Foreman moved to The New York Times as a copy editor in July 1962, but he returned to Arkansas in December after the beginning of a printers’ strike that would close The Times and other New York dailies for four months. By this time Foreman had decided to focus his career on newsroom management, and he accepted a job as managing editor of the Pine Bluff Commercial and leader of its 20-member staff. After five years in Pine Bluff, he moved back to Little Rock in 1968 to become managing editor of the afternoon Arkansas Democrat with a staff of 60.
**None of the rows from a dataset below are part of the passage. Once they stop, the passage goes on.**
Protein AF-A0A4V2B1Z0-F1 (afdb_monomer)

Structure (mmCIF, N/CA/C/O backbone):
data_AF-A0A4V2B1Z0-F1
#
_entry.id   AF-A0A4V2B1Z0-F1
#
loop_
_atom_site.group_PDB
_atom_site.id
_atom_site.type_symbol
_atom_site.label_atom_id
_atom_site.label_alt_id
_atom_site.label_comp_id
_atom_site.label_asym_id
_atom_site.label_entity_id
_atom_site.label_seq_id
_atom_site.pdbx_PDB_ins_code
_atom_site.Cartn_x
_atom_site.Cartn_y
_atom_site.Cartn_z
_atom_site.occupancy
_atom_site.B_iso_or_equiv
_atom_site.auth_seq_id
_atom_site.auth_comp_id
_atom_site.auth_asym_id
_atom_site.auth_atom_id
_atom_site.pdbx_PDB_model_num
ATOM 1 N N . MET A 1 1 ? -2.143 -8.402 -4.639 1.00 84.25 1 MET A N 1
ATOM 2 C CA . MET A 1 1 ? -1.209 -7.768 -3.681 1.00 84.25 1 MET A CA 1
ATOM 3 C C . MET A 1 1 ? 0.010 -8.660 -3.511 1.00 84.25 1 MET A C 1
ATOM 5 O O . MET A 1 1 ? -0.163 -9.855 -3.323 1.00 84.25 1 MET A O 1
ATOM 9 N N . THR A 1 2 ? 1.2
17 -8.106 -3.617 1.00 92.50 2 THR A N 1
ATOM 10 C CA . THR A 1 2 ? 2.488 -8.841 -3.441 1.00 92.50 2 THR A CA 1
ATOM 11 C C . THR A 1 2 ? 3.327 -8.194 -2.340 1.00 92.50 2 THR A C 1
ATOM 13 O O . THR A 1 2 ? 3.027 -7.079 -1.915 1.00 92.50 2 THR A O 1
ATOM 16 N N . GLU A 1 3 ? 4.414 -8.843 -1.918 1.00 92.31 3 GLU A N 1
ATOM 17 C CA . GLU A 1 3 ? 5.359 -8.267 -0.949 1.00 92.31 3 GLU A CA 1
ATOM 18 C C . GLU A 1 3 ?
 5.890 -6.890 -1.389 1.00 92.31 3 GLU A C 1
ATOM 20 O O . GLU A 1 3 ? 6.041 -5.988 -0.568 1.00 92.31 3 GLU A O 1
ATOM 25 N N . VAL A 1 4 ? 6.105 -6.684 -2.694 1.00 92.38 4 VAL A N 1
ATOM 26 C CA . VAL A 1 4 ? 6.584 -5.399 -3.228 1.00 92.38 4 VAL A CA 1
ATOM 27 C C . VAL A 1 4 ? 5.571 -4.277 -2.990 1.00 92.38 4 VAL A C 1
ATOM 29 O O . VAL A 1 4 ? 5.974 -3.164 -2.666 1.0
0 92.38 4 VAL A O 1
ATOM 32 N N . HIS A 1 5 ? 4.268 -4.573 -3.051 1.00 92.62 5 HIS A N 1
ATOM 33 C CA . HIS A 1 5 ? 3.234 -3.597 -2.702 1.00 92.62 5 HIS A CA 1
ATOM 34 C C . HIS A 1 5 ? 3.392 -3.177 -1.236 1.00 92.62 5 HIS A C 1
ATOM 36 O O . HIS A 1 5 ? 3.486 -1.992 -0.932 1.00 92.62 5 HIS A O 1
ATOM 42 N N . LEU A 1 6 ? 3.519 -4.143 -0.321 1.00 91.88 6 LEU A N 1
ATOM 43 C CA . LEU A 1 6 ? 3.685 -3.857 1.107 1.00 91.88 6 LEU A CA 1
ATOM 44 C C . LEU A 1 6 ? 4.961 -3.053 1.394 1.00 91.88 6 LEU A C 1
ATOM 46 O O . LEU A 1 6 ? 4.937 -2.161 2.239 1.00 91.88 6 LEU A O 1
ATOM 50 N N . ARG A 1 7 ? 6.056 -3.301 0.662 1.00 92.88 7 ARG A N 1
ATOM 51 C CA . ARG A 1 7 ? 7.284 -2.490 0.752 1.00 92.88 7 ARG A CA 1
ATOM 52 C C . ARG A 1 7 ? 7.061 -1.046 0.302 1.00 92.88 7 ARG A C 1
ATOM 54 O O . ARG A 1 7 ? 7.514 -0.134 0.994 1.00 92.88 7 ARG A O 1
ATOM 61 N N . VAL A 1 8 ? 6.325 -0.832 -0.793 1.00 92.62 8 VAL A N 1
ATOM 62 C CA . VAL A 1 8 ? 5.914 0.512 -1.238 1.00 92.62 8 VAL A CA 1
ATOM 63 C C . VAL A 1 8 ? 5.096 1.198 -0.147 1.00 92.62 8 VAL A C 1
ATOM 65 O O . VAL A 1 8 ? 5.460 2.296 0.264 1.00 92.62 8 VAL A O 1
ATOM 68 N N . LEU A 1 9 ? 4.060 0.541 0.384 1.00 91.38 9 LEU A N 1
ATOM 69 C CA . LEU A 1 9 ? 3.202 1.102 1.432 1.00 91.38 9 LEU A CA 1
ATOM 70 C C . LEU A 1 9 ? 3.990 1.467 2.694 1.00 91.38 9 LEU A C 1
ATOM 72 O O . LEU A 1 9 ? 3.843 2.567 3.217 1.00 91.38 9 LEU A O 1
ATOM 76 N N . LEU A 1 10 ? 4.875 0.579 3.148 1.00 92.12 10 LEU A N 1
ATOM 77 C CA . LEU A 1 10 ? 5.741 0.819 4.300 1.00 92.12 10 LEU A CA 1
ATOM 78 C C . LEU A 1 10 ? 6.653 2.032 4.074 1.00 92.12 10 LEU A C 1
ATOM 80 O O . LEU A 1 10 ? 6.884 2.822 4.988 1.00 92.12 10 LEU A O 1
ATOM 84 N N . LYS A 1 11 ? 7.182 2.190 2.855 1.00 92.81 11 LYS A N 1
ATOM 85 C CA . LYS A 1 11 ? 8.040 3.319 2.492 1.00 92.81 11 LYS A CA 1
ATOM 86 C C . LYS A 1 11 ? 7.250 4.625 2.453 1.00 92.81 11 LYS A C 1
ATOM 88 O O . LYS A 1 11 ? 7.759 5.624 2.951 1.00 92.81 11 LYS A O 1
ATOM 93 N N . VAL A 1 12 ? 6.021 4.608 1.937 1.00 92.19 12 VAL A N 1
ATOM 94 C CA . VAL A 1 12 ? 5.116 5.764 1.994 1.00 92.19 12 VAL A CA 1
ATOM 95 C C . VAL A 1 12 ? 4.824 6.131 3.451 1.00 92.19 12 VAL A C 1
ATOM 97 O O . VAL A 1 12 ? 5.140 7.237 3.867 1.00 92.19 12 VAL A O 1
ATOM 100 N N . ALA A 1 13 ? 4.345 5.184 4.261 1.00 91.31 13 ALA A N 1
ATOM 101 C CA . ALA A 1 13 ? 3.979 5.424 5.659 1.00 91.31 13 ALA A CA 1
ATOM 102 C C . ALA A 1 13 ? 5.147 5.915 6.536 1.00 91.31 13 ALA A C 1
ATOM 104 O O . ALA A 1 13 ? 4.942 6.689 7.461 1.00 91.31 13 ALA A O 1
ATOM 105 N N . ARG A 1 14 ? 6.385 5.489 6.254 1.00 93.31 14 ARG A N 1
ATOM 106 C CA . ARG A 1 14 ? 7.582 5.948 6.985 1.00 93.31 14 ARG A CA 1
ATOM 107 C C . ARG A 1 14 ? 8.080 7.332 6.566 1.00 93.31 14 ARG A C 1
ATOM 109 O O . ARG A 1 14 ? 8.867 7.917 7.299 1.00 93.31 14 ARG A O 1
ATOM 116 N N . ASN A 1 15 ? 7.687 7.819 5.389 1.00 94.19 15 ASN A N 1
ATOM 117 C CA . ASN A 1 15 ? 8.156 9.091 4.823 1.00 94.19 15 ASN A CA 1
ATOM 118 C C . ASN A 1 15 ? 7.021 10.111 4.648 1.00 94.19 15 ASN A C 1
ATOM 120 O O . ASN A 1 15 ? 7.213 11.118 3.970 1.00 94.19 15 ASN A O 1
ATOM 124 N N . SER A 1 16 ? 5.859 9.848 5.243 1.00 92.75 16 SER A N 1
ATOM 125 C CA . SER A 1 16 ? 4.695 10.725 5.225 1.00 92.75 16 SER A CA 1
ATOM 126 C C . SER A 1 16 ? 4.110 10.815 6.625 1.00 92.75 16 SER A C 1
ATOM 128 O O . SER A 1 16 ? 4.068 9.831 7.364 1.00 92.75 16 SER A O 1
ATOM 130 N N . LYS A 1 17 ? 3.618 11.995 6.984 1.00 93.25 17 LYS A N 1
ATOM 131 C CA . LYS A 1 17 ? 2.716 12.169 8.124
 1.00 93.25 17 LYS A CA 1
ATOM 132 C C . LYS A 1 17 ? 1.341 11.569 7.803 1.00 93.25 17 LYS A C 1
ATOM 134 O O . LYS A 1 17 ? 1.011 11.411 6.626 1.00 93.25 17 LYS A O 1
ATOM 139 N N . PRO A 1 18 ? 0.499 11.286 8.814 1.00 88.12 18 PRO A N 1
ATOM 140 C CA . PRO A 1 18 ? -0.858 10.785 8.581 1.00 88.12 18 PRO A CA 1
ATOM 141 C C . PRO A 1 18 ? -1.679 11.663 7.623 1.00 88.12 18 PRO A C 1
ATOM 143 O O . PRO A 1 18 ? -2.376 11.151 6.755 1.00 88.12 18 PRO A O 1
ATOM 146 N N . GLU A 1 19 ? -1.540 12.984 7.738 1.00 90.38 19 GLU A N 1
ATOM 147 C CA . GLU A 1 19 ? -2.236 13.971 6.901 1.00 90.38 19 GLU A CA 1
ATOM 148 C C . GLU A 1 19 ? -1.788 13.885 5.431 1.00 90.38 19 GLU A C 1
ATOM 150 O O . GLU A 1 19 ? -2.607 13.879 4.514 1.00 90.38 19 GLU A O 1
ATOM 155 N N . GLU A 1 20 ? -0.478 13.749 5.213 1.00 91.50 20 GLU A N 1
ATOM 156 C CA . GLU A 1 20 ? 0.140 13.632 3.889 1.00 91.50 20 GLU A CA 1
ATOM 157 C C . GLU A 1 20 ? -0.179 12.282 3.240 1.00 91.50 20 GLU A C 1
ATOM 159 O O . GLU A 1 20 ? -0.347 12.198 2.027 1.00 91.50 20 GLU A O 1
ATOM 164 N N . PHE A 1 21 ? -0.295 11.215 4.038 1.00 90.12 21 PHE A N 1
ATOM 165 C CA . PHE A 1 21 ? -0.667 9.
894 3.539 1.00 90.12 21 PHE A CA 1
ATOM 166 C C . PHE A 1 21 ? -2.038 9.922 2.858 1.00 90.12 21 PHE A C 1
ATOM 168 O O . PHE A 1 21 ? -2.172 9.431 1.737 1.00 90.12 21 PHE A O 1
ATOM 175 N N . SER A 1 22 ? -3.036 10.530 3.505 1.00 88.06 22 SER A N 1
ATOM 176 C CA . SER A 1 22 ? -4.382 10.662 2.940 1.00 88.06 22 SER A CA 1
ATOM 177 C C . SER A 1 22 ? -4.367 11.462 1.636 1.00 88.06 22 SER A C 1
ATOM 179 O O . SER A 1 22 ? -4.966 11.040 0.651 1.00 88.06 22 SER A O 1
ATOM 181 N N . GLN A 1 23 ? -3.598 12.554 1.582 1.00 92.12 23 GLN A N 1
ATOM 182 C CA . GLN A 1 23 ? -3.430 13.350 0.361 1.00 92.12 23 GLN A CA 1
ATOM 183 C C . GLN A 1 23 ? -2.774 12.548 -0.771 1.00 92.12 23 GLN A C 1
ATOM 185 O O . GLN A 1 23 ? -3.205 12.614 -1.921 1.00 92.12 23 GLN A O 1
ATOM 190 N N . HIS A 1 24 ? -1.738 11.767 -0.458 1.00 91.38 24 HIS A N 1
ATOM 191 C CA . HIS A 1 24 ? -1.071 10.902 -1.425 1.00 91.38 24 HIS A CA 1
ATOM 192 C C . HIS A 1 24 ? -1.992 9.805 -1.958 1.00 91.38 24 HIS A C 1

In 1971, Foreman was hired as executive news editor of Newsday on Long Island, overseeing final editing and production of the daily editions. After a little over a year in that job, he accepted an offer from Gene Roberts, the new executive editor of The Philadelphia Inquirer, to be Roberts’s second in command. Their partnership reversed the fortunes of what had been one of the country’s worst metropolitan dailies. Roberts focused on competitive strategy and news coverage, devoting particular attention to what became the paper’s signature enterprise reporting. Drawing on his experience in revamping two Arkansas dailies, Foreman built the Inquirer’s editing infrastructure,
oversaw quality control, and directed day-to-day operations.

After Roberts retired from The Inquirer in 1990, Foreman continued to manage the newsroom for the next eight years. During this period Inquirer staff members won an additional Pulitzer Prize, making a total of 18 in Foreman’s 25-year tenure.
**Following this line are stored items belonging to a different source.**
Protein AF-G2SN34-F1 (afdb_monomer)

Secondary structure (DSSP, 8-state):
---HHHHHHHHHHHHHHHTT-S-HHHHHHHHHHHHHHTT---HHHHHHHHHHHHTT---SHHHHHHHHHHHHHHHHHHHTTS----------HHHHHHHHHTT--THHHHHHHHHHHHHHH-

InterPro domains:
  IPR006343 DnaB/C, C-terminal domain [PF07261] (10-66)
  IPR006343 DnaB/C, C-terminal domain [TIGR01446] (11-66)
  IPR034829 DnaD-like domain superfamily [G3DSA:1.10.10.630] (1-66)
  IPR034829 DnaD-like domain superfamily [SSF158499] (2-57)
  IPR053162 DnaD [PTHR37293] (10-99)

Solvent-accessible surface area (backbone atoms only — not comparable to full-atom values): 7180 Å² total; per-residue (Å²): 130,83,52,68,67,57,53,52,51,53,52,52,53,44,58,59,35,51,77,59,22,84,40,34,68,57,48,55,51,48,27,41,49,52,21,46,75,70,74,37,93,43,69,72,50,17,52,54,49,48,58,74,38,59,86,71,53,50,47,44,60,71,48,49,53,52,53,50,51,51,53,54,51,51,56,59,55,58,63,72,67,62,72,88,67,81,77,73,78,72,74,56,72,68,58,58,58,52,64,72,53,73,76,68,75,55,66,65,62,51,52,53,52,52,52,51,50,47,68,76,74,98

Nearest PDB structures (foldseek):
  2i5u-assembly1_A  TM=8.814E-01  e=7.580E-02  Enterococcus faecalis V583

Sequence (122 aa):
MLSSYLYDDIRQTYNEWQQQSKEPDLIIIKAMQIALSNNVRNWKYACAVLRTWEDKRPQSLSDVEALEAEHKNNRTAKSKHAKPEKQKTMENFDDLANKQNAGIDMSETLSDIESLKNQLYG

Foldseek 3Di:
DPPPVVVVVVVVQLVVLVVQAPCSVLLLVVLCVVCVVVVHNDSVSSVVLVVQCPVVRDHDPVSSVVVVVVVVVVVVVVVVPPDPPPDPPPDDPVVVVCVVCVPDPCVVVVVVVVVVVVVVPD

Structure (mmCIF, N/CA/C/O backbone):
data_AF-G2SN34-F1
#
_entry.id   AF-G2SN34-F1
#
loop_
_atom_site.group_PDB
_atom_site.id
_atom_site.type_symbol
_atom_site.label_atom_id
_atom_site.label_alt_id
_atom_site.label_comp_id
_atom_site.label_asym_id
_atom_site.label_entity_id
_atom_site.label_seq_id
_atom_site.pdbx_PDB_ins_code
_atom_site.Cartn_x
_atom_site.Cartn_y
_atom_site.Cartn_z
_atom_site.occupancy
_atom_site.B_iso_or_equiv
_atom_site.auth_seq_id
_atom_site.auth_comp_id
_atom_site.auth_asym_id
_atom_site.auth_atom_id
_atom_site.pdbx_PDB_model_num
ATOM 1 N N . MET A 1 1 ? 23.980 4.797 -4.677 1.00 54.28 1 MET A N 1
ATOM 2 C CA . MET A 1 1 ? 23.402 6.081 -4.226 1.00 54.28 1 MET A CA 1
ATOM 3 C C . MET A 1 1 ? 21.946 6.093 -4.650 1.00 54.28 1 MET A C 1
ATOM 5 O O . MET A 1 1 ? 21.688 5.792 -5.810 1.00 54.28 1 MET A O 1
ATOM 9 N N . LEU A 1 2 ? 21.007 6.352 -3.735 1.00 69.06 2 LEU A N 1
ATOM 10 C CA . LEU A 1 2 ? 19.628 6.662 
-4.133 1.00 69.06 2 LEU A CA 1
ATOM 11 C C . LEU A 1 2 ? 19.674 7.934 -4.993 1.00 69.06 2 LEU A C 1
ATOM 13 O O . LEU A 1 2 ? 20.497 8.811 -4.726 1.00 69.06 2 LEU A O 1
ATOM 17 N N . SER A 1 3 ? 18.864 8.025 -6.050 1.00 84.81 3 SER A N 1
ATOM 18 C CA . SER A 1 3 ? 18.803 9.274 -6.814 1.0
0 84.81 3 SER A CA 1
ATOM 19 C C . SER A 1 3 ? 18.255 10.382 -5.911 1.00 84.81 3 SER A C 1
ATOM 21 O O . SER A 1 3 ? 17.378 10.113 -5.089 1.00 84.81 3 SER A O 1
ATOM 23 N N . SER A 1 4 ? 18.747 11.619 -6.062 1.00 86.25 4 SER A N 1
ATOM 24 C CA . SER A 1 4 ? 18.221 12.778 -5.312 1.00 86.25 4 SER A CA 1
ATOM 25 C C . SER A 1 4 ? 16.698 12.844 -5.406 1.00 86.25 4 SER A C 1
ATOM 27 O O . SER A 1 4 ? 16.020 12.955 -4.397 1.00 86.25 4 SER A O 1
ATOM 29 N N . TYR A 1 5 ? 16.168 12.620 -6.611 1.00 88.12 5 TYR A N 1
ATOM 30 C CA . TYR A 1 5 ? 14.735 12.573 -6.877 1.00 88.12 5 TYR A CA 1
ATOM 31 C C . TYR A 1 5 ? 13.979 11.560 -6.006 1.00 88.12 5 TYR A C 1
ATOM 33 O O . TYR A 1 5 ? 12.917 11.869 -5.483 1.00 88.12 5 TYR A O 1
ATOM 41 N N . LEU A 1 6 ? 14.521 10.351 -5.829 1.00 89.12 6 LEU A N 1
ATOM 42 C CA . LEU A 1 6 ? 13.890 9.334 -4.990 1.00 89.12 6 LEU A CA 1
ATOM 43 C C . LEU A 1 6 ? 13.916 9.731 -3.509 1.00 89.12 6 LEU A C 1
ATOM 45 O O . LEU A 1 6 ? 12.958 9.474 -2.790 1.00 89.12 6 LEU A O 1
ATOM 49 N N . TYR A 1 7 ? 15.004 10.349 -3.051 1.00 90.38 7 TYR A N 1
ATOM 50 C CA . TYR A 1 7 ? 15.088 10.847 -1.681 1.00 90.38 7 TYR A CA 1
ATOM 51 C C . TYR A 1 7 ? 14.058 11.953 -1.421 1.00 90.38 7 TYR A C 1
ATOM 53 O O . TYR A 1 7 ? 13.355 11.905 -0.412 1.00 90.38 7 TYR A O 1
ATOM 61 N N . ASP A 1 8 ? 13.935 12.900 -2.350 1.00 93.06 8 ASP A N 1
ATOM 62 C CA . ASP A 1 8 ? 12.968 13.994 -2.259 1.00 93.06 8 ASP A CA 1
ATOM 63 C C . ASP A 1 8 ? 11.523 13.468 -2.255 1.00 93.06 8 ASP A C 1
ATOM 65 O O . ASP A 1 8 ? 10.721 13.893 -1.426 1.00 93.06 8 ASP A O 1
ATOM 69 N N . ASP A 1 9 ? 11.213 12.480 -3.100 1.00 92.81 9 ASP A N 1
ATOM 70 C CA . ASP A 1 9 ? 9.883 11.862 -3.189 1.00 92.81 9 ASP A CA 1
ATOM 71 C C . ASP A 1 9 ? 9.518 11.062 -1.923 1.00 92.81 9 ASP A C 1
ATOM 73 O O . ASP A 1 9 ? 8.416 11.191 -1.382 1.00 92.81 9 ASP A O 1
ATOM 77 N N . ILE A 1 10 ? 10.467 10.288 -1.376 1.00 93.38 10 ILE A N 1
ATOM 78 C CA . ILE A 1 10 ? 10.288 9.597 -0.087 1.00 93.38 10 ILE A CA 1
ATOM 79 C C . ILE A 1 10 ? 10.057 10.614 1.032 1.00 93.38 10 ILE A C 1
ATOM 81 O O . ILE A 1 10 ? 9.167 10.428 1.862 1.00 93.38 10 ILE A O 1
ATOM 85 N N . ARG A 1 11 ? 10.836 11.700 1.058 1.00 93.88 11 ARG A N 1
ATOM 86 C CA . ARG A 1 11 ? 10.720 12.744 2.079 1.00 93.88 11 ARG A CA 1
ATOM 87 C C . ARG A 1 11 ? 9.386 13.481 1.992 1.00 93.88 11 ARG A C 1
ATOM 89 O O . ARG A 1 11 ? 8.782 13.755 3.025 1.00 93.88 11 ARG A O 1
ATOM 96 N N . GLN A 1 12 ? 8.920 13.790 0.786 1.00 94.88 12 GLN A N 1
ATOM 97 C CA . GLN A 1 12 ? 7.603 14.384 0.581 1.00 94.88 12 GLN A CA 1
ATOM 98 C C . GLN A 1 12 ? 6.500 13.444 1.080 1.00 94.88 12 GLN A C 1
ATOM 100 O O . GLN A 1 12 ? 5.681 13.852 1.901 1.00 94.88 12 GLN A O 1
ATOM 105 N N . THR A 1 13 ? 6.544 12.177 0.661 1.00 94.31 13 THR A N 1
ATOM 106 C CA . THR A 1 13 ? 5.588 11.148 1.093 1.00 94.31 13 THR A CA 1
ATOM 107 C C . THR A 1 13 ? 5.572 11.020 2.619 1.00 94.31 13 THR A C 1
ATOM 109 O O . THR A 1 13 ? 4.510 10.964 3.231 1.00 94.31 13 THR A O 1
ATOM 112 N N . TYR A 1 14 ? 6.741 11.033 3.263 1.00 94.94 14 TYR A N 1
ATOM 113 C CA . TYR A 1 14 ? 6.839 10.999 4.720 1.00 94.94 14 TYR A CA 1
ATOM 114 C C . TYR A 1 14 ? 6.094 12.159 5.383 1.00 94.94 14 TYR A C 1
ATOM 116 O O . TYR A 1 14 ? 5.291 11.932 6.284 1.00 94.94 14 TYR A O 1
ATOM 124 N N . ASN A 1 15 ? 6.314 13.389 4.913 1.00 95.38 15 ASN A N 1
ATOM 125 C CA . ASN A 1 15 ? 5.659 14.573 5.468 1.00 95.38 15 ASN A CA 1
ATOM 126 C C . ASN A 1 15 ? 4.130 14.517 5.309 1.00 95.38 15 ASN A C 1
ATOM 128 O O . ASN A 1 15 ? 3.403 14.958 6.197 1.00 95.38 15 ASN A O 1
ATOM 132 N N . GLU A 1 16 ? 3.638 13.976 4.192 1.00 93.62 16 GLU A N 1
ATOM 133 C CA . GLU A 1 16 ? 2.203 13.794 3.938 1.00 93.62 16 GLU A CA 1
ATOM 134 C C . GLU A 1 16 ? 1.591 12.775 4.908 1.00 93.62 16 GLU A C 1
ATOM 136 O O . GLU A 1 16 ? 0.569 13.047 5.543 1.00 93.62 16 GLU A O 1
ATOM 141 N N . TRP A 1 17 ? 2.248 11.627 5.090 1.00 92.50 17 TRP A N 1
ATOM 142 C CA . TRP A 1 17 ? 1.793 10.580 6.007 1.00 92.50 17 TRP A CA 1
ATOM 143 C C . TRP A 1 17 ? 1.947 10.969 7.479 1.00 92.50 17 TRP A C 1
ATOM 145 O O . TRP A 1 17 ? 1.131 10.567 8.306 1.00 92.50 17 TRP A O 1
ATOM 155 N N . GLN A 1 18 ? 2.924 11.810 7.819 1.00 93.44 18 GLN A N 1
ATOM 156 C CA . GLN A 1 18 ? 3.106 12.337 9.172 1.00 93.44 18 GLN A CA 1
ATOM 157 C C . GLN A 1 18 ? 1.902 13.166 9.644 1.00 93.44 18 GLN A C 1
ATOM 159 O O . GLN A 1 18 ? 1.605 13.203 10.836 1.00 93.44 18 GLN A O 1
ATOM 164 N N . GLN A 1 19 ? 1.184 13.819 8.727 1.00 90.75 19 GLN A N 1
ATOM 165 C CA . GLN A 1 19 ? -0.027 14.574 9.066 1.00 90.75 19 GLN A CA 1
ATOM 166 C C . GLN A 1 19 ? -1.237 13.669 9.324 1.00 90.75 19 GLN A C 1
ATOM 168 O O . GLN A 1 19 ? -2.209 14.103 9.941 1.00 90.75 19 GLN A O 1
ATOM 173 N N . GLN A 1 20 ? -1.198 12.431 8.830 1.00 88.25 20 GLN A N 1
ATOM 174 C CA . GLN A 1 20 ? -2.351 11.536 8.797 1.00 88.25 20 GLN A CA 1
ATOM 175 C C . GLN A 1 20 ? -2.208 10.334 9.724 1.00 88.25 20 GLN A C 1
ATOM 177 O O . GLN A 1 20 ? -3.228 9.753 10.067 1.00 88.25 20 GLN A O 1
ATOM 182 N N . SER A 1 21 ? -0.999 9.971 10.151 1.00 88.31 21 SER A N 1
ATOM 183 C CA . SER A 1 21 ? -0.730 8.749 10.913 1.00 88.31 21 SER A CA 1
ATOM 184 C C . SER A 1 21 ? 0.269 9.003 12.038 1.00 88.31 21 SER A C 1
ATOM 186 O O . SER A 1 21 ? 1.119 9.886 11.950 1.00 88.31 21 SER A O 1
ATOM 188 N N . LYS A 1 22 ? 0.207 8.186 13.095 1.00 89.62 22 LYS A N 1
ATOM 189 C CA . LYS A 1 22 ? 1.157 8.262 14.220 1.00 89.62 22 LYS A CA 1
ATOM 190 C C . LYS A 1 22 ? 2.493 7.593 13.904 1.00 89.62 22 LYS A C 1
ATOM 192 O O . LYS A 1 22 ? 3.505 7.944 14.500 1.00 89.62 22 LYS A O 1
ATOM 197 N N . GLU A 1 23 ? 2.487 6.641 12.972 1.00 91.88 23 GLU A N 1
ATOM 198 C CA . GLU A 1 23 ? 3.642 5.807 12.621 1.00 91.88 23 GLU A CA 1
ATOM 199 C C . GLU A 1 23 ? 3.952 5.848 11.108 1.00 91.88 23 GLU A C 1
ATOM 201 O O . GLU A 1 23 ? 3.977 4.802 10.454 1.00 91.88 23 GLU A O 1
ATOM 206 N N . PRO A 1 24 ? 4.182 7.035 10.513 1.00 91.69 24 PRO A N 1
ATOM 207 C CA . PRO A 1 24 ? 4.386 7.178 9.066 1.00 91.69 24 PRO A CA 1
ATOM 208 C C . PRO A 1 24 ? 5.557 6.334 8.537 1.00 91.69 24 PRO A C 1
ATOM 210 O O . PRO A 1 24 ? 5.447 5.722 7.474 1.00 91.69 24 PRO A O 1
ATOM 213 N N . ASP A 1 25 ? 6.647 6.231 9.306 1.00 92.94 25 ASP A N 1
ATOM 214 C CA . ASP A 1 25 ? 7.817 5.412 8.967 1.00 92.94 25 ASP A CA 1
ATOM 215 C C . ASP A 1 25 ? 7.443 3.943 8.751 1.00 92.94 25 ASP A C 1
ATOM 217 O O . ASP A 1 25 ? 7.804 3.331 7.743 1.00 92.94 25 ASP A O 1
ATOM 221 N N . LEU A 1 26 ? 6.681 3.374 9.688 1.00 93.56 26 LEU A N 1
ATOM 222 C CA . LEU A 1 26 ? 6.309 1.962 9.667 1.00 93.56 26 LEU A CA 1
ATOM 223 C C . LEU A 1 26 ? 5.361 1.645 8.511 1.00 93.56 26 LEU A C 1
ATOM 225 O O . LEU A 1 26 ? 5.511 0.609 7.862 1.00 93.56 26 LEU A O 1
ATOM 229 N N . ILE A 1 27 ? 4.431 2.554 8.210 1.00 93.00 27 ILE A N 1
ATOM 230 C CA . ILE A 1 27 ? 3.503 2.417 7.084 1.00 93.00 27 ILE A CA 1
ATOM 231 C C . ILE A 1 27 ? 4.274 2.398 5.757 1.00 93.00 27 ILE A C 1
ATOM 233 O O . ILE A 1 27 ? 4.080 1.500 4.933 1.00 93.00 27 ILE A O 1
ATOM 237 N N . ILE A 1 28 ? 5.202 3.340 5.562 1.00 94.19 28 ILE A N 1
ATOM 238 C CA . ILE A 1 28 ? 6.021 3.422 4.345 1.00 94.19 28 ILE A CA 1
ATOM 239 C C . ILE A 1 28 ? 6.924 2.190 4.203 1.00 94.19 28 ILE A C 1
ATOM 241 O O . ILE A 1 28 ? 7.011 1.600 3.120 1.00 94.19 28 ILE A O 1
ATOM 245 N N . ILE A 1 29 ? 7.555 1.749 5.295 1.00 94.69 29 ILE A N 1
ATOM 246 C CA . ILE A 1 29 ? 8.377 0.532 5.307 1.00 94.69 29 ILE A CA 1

When Foreman retired in 1998, he joined the journalism faculty at Penn State University as a distinguished professional in residence. The following year he was appointed the inaugural Larry and Ellen Foster Professor. He established the Foster Conference of Distinguished Writers, bringing dozens of top reporters to the campus to share their experiences with students. He retired from full-time teaching in 2006 but for the next 11 years continued to manage the writers’ conference, which was renamed the Foster-Foreman Conference at the Fosters’ request.

Foreman was president of the Associated Press Managing Editors (renamed the Associated Press Media Editors) in 1990. He was a board member of the American Society of Newspaper Editors (renamed the News Leaders Association) from 1995 to 1998.

Foreman received the Benjamin Franklin Award for Excellence from the Pennsylvania News Media Association in 2017 and the Larry Foster Award for Integrity in Public Communication from the Page Center at Penn State in 2022. A scholarship fund in Foreman’s name has been established at Penn State’s Bellisario College of Communications.

==Books as co-author or co-editor==
After his retirement as a professor, Foreman created a textbook on professional ethics that drew on his experience in developing a pioneering ethics code at The Inquirer in the 1970s and in teaching the ethics course 16 semesters at Penn State. The Ethical Journalist was published by John Wiley & Sons in 2010. In a review in Journalism & Mass Communication Quarterly, Professor Ivor Shapiro wrote: “The book’s tone is thoughtful but forthright, its style clear but engaging, its stance fair but unabashed. It’s obviously written by a practiced craftsman who is passionate about his work, and curious about its dilemmas.” Subsequent editions came out in 2015 and 2022. The 2022 edition was coauthored by three former Inquirer colleagues: Daniel R. Biddle, Emilie Lounsberry, and Richard G. Jones.

Foreman also wrote Roots and Wings: My Memories of a Childhood That Led to a Career in News, a memoir of his growing-up years in Ohio and Arkansas, as a private project for family and close friends.